(Stored data)
◇ ◇ ◇ ◇ ◇ ◇ ◇

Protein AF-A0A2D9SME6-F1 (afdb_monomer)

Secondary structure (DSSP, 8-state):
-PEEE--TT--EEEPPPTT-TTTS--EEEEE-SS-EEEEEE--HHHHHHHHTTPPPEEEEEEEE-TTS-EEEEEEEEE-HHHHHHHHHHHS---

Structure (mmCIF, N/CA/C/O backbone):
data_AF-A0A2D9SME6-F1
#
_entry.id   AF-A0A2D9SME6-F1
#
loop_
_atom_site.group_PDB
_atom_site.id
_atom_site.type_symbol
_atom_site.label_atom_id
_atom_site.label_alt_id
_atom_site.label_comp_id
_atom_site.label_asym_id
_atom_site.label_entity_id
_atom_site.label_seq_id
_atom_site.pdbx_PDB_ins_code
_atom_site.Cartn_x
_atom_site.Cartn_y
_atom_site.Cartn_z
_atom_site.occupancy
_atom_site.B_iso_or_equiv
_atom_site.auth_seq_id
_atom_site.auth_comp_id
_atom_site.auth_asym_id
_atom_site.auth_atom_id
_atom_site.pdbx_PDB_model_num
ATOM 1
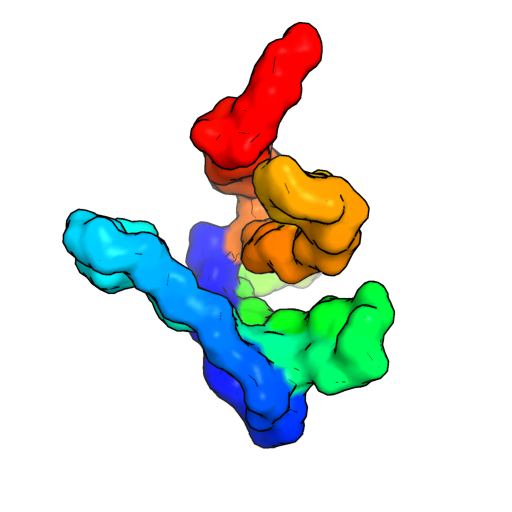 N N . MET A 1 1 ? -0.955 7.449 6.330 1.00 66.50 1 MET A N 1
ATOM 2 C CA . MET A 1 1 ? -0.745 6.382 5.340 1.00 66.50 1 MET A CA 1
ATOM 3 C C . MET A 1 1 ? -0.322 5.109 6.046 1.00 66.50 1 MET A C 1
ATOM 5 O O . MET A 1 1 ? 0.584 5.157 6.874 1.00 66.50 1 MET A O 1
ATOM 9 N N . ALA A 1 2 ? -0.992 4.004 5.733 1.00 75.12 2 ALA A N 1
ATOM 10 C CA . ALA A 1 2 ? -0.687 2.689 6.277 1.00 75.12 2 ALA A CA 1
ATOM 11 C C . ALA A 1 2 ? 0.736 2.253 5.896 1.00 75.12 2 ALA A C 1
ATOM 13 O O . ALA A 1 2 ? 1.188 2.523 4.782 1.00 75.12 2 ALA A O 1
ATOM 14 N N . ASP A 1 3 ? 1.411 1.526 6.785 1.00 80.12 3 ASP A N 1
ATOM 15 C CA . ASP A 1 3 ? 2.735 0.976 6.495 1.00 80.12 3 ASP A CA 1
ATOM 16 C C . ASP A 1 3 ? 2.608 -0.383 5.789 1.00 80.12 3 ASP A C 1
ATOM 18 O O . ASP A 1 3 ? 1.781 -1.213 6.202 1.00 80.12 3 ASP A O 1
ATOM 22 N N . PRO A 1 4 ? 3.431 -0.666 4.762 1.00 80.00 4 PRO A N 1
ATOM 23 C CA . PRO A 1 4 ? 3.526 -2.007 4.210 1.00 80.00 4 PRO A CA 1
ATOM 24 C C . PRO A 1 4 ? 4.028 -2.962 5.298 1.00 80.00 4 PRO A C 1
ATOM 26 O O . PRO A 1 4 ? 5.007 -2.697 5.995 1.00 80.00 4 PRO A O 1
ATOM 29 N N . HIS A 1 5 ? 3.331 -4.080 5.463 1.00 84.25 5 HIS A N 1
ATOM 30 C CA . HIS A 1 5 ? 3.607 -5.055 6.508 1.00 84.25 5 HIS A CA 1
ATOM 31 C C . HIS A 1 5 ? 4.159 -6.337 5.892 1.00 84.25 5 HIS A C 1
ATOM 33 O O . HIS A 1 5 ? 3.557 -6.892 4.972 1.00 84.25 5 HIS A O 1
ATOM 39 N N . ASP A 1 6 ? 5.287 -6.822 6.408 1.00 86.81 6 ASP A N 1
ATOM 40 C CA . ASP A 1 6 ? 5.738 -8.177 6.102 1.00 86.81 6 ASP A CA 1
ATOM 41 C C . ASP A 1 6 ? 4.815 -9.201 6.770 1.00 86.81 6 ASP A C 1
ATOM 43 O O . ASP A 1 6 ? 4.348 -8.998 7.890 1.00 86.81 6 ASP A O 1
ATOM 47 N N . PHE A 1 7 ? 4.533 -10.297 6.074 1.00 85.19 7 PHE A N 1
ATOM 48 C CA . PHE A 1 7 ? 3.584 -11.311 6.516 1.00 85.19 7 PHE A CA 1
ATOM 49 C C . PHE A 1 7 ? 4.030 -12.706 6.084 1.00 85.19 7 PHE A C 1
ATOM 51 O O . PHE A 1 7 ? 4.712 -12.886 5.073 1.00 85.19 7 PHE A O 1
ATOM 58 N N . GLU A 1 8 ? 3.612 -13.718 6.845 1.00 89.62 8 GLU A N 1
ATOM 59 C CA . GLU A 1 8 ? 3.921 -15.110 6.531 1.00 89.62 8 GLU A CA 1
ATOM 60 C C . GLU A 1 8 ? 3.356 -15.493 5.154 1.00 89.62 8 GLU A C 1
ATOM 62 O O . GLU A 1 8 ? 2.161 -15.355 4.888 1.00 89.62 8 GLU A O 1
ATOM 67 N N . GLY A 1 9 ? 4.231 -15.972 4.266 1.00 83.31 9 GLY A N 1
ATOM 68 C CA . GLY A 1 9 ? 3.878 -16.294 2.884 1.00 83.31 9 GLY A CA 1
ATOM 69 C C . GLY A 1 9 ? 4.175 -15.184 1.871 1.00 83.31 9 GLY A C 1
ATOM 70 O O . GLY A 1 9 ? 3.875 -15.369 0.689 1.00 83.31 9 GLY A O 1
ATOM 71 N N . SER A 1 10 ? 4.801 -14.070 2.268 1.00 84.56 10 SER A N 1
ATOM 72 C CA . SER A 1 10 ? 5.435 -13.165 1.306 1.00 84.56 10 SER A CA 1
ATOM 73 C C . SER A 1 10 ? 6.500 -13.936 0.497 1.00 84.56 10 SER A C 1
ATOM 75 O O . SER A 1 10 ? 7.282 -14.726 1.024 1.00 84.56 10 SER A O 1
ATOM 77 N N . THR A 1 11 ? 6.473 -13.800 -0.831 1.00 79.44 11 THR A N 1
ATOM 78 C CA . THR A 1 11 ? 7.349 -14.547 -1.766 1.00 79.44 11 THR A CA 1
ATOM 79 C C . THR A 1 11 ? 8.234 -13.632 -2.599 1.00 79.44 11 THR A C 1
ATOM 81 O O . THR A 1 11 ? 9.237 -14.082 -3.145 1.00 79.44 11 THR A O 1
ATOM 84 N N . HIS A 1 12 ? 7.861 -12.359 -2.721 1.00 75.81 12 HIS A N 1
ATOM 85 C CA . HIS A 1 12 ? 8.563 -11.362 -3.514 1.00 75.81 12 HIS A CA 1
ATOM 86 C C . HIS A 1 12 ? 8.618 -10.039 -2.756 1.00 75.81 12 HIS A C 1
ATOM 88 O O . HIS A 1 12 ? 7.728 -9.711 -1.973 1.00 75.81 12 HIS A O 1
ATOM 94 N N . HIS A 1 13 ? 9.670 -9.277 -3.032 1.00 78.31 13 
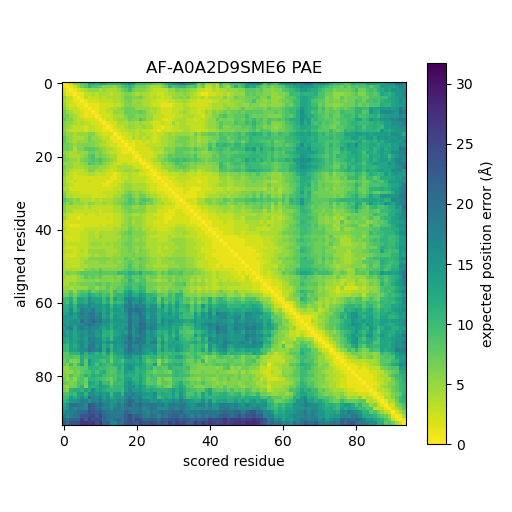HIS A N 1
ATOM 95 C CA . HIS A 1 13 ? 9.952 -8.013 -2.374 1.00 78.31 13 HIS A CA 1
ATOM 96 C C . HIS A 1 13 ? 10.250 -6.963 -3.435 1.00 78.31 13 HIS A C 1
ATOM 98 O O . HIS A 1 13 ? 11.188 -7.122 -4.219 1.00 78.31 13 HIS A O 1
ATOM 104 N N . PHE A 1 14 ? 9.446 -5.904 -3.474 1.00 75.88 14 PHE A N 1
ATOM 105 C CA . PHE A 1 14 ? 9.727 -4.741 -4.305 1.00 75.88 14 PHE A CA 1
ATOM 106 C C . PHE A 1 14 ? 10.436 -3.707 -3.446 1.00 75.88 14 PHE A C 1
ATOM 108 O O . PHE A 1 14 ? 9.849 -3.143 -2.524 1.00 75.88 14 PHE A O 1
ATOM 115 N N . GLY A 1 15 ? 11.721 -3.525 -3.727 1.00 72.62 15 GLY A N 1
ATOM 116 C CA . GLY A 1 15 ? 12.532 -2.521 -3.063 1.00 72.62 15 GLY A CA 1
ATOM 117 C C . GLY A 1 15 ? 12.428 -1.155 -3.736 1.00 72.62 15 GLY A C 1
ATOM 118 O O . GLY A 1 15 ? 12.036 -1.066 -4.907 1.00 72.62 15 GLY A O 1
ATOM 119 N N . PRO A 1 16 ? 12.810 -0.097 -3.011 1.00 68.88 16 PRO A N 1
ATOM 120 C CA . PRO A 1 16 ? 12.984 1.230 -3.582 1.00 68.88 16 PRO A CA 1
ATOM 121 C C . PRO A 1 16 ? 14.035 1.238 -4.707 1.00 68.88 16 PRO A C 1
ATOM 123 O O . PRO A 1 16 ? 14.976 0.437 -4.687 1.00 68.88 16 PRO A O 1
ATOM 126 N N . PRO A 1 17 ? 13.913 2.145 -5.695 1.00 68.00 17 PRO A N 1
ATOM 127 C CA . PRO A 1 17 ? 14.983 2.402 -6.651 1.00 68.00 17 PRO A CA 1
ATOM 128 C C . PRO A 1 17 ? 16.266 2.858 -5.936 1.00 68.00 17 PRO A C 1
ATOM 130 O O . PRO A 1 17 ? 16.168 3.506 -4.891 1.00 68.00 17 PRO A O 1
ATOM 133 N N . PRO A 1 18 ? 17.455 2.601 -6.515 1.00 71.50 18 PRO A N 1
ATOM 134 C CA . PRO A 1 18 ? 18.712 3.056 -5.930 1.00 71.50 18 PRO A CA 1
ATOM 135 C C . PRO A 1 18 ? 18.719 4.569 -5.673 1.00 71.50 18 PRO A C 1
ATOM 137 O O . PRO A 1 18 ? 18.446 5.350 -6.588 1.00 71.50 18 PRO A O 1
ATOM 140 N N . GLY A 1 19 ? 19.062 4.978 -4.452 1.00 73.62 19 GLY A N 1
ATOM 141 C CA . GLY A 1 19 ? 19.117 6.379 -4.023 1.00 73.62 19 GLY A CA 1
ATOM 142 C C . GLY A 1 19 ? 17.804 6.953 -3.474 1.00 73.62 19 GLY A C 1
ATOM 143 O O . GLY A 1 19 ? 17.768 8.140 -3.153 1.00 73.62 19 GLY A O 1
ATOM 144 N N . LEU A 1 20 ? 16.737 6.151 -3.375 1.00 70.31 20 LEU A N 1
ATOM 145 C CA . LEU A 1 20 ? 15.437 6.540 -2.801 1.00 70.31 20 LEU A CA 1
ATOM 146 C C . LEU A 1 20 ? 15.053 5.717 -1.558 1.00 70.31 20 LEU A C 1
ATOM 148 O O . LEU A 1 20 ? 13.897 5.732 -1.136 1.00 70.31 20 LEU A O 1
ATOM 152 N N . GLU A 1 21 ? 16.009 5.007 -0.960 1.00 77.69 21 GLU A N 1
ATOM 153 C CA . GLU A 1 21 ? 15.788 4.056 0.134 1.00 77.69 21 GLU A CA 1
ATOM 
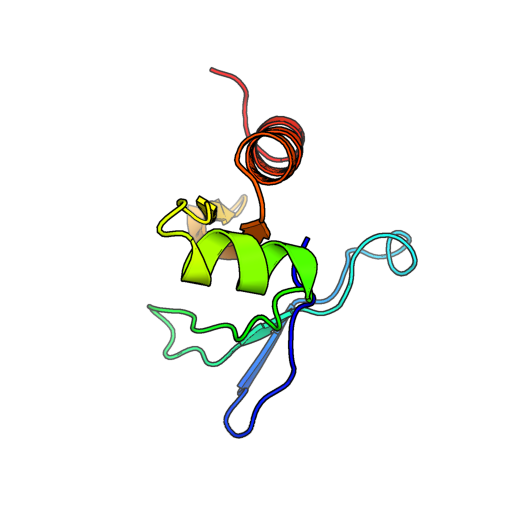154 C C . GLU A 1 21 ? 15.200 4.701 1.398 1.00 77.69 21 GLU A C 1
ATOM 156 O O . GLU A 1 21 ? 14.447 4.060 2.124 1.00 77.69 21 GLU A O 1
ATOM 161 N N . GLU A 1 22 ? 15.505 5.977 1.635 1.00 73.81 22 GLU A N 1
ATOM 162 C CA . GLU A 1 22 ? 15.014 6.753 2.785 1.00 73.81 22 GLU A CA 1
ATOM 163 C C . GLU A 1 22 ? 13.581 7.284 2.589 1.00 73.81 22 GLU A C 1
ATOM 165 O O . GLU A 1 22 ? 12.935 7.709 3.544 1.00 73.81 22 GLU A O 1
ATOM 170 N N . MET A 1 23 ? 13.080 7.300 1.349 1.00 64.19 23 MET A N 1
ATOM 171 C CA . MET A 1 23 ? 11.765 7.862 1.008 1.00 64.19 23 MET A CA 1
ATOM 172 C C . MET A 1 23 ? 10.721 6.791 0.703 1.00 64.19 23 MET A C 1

◇ ◇ ◇ ◇ ◇ ◇ ◇

HOW TO COMPLETE THIS TASK:
Your task is to repeat exactly the lines from the beginning of the data to the line that contains "ATOM 14 N N", both ends included, leaving out pictures.

TASK RESPONSE:
Protein AF-A0A2D9SME6-F1 (afdb_monomer)

Secondary structure (DSSP, 8-state):
-PEEE--TT--EEEPPPTT-TTTS--EEEEE-SS-EEEEEE--HHHHHHHHTTPPPEEEEEEEE-TTS-EEEEEEEEE-HHHHHHHHHHHS---

Structure (mmCIF, N/CA/C/O backbone):
data_AF-A0A2D9SME6-F1
#
_entry.id   AF-A0A2D9SME6-F1
#
loop_
_atom_site.group_PDB
_atom_site.id
_atom_site.type_symbol
_atom_site.label_atom_id
_atom_site.label_alt_id
_atom_site.label_comp_id
_atom_site.label_asym_id
_atom_site.label_entity_id
_atom_site.label_seq_id
_atom_site.pdbx_PDB_ins_code
_atom_site.Cartn_x
_atom_site.Cartn_y
_atom_site.Cartn_z
_atom_site.occupancy
_atom_site.B_iso_or_equiv
_atom_site.auth_seq_id
_atom_site.auth_comp_id
_atom_site.auth_asym_id
_atom_site.auth_atom_id
_atom_site.pdbx_PDB_model_num
ATOM 1
 N N . MET A 1 1 ? -0.955 7.449 6.330 1.00 66.50 1 MET A N 1
ATOM 2 C CA . MET A 1 1 ? -0.745 6.382 5.340 1.00 66.50 1 MET A CA 1
ATOM 3 C C . MET A 1 1 ? -0.322 5.109 6.046 1.00 66.50 1 MET A C 1
ATOM 5 O O . MET A 1 1 ? 0.584 5.157 6.874 1.00 66.50 1 MET A O 1
ATOM 9 N N . ALA A 1 2 ? -0.992 4.004 5.733 1.00 75.12 2 ALA A N 1
ATOM 10 C CA . ALA A 1 2 ? -0.687 2.689 6.277 1.00 75.12 2 ALA A CA 1
ATOM 11 C C . ALA A 1 2 ? 0.736 2.253 5.896 1.00 75.12 2 ALA A C 1
ATOM 13 O O . ALA A 1 2 ? 1.188 2.523 4.782 1.00 75.12 2 ALA A O 1
ATOM 14 N N . ASP A 1 3 ? 1.411 1.526 6.785 1.00 80.12 3 ASP A N 1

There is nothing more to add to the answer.